A mom is every girl's first encounter with body-shaming. And while it's tough carrying that kind of resentment, it's something that doesn't go away for a while in our adult lives.

She disguises it as wanting you to be healthy

I felt a sense of dread set in at my annual checkups. My mother would be in the room with me when nurses would announce my weight, and she took it as the perfect opportunity to bark at me about I shouldn't have scarfed down that second slice of pizza or how I should stop drinking sugar-filled ginger ale.

In as much time as you spend trying to justify what you ate, you could’ve completed your face mask and nail care regimen. So why bother? You’ll waste your time fighting a losing battle because she’ll just tell you how ungrateful you are, and that you should be thanking her for looking out for you.

She’ll say she doesn’t want you to be alone forever

It's pretty sad that moms will attribute your single life to being "too fat to love." Hearing commentary like that from a parent is only good for banishing whatever shreds of confidence you had left.

While this is one of the most common things I heard throughout my teenage and young adult years, I never let it stop me from searching for a guy that would like me for who I was — and you should do the same. If he can't get with your baby fat phase, then he doesn't deserve you during your curvy glow-up.

She did most of her fat-shaming on your shopping trips

Malls and moms make the worst combinations because you've given her license to criticize not only your size, but your taste in clothing.

Even in those rare moments of discovering some respectable clothing on the rack, your mom would find a way to make you insecure for daring to even try it on.
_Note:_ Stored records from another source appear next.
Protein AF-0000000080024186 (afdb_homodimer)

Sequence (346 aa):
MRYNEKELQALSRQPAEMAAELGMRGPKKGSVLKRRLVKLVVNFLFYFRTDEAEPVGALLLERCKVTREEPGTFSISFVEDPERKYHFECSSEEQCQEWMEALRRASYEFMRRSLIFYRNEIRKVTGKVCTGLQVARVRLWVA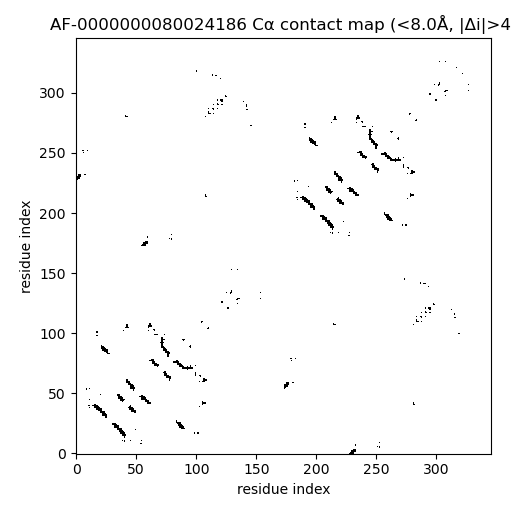EEVFWPLTAICPPYRTLWSSLAYPRRPGSSMRYNEKELQALSRQPAEMAAELGMRGPKKGSVLKRRLVKLVVNFLFYFRTDEAEPVGALLLERCKVTREEPGTFSISFVEDPERKYHFECSSEEQCQEWMEALRRASYEFMRRSLIFYRNEIRKVTGKVCTGLQVARVRLWVAEEVFWPLTAICPPYRTLWSSLAYPRRPGSS

Foldseek 3Di:
DDDPVVVVQVQVVDDFPDWDWKFKFFQDPPTDTDTWIWGHGQQKIFTPDPPDSTTPDIDRLAQWDWADDDQQKIWIAHPVGRSRIMMIGHPGSVVVVVVSVCSVCRHPVNVVVVVVVVVVVVCVVLVVCLVPPDSPCPVPPDPCVVPDPPPPPRDPPPPPPDDVVDDPDPDDD/DDDPVVVVQVQVVDDFPDWDWKFKFFQDPPTDTDTWIWGHGQQKIFTPDPPDSTTPDIDRLAQWDWADDDQQKIWIAHPVGRSRIMIIGHPGSVVSVVVSVCSVCRHPVNVVVVVVVVVVVCCVVLVVCVVPPDSPPPCPVDPCPPDDCCPVCPPPPPDPDDDPCPDDPDDDD

Radius of gyration: 28.76 Å; Cα contacts (8 Å, |Δi|>4): 512; chains: 2; bounding box: 76×103×66 Å

Organism: Aotus nancymaae (NCBI:txid37293)

Structure (mmCIF, N/CA/C/O backbone):
data_AF-0000000080024186-model_v1
#
loop_
_entity.id
_entity.type
_entity.pdbx_description
1 polymer 'Pleckstrin homology domain-containing family J member 1'
#
loop_
_atom_site.group_PDB
_atom_site.id
_atom_site.type_symbol
_atom_site.label_atom_id
_atom_site.label_alt_id
_atom_site.label_comp_id
_atom_site.label_asym_id
_atom_site.label_entity_id
_atom_site.label_seq_id
_atom_site.pdbx_PDB_ins_code
_atom_site.Cartn_x
_atom_site.Cartn_y
_atom_site.Cartn_z
_atom_site.occupancy
_atom_site.B_iso_or_equiv
_atom_site.auth_seq_id
_atom_site.auth_comp_id
_atom_site.auth_asym_id
_atom_site.auth_atom_id
_atom_site.pdbx_PDB_model_num
ATOM 1 N N . MET A 1 1 ? 0.498 -17.672 -2.434 1 93.25 1 MET A N 1
ATOM 2 C CA . MET A 1 1 ? -0.503 -16.625 -2.283 1 93.25 1 MET A CA 1
ATOM 3 C C . MET A 1 1 ? -0.842 -16 -3.631 1 93.25 1 MET A C 1
ATOM 5 O O . MET A 1 1 ? 0.05 -15.727 -4.434 1 93.25 1 MET A O 1
ATOM 9 N N . ARG A 1 2 ? -2.129 -15.797 -3.934 1 95.5 2 ARG A N 1
ATOM 10 C CA . ARG A 1 2 ? -2.584 -15.203 -5.188 1 95.5 2 ARG A CA 1
ATOM 11 C C . ARG A 1 2 ? -2.732 -13.688 -5.055 1 95.5 2 ARG A C 1
ATOM 13 O O . ARG A 1 2 ? -3.16 -13.188 -4.012 1 95.5 2 ARG A O 1
ATOM 20 N N . TYR A 1 3 ? -2.387 -13.031 -6.164 1 96.38 3 TYR A N 1
ATOM 21 C CA . TYR A 1 3 ? -2.521 -11.578 -6.203 1 96.38 3 TYR A CA 1
ATOM 22 C C . TYR A 1 3 ? -3.314 -11.141 -7.426 1 96.38 3 TYR A C 1
ATOM 24 O O . TYR A 1 3 ? -3.52 -11.922 -8.359 1 96.38 3 TYR A O 1
ATOM 32 N N . ASN A 1 4 ? -3.826 -9.922 -7.332 1 95.56 4 ASN A N 1
ATOM 33 C CA . ASN A 1 4 ? -4.371 -9.305 -8.539 1 95.56 4 ASN A CA 1
ATOM 34 C C . ASN A 1 4 ? -3.268 -8.773 -9.445 1 95.56 4 ASN A C 1
ATOM 36 O O . ASN A 1 4 ? -3.088 -7.559 -9.562 1 95.56 4 ASN A O 1
ATOM 40 N N . GLU A 1 5 ? -2.664 -9.664 -10.188 1 94.69 5 GLU A N 1
ATOM 41 C CA . GLU A 1 5 ? -1.439 -9.422 -10.945 1 94.69 5 GLU A CA 1
ATOM 42 C C . GLU A 1 5 ? -1.667 -8.383 -12.039 1 94.69 5 GLU A C 1
ATOM 44 O O . GLU A 1 5 ? -0.805 -7.535 -12.289 1 94.69 5 GLU A O 1
ATOM 49 N N . LYS A 1 6 ? -2.77 -8.469 -12.688 1 94.06 6 LYS A N 1
ATOM 50 C CA . LYS A 1 6 ? -3.066 -7.52 -13.758 1 94.06 6 LYS A CA 1
ATOM 51 C C . LYS A 1 6 ? -3.096 -6.09 -13.227 1 94.06 6 LYS A C 1
ATOM 53 O O . LYS A 1 6 ? -2.539 -5.18 -13.852 1 94.06 6 LYS A O 1
ATOM 58 N N . GLU A 1 7 ? -3.67 -5.945 -12.141 1 94.25 7 GLU A N 1
ATOM 59 C CA . GLU A 1 7 ? -3.773 -4.633 -11.508 1 94.25 7 GLU A CA 1
ATOM 60 C C . GLU A 1 7 ? -2.41 -4.141 -11.031 1 94.25 7 GLU A C 1
ATOM 62 O O . GLU A 1 7 ? -2.104 -2.951 -11.141 1 94.25 7 GLU A O 1
ATOM 67 N N . LEU A 1 8 ? -1.614 -5.047 -10.516 1 96.38 8 LEU A N 1
ATOM 68 C CA . LEU A 1 8 ? -0.276 -4.695 -10.047 1 96.38 8 LEU A CA 1
ATOM 69 C C . LEU A 1 8 ? 0.609 -4.273 -11.219 1 96.38 8 LEU A C 1
ATOM 71 O O . LEU A 1 8 ? 1.378 -3.316 -11.109 1 96.38 8 LEU A O 1
ATOM 75 N N . GLN A 1 9 ? 0.429 -4.961 -12.281 1 96.5 9 GLN A N 1
ATOM 76 C CA . GLN A 1 9 ? 1.17 -4.594 -13.484 1 96.5 9 GLN A CA 1
ATOM 77 C C . GLN A 1 9 ? 0.744 -3.223 -13.992 1 96.5 9 GLN A C 1
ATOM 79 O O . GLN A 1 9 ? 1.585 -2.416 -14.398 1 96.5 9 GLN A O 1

Now that I'm a grown ass woman, though, I shop completely in my own without the pestering commentary about "that jean cut isn't the most flattering, is it?"

Talking with her about it will only improve your relationship with her

A lot of parents assume since they're responsible for your existence, they have every right to talk to you any way they want. But the reality is they're unaware of the negative imprint they're leaving on you, so it’s your job to make them aware. Otherwise, you're just suffering in silence.

Understand your health will always be a main concern of hers, so explain exactly how she's impacted you mentally.

Discussing my own health and weight in a respectful manner with my own mom probably would have saved me a lot of tears in the girls' bathroom, and might have eliminated any thoughts of suicide.

Make it your business to tell her exactly how her comments have hurt you, past or present. Don’t hold anything back or you won't get the closure you're seeking. Serious conversations may feel like a downer, but you don’t want to end up resenting her more than you already do. It's tough at first, but you'll both be better for it.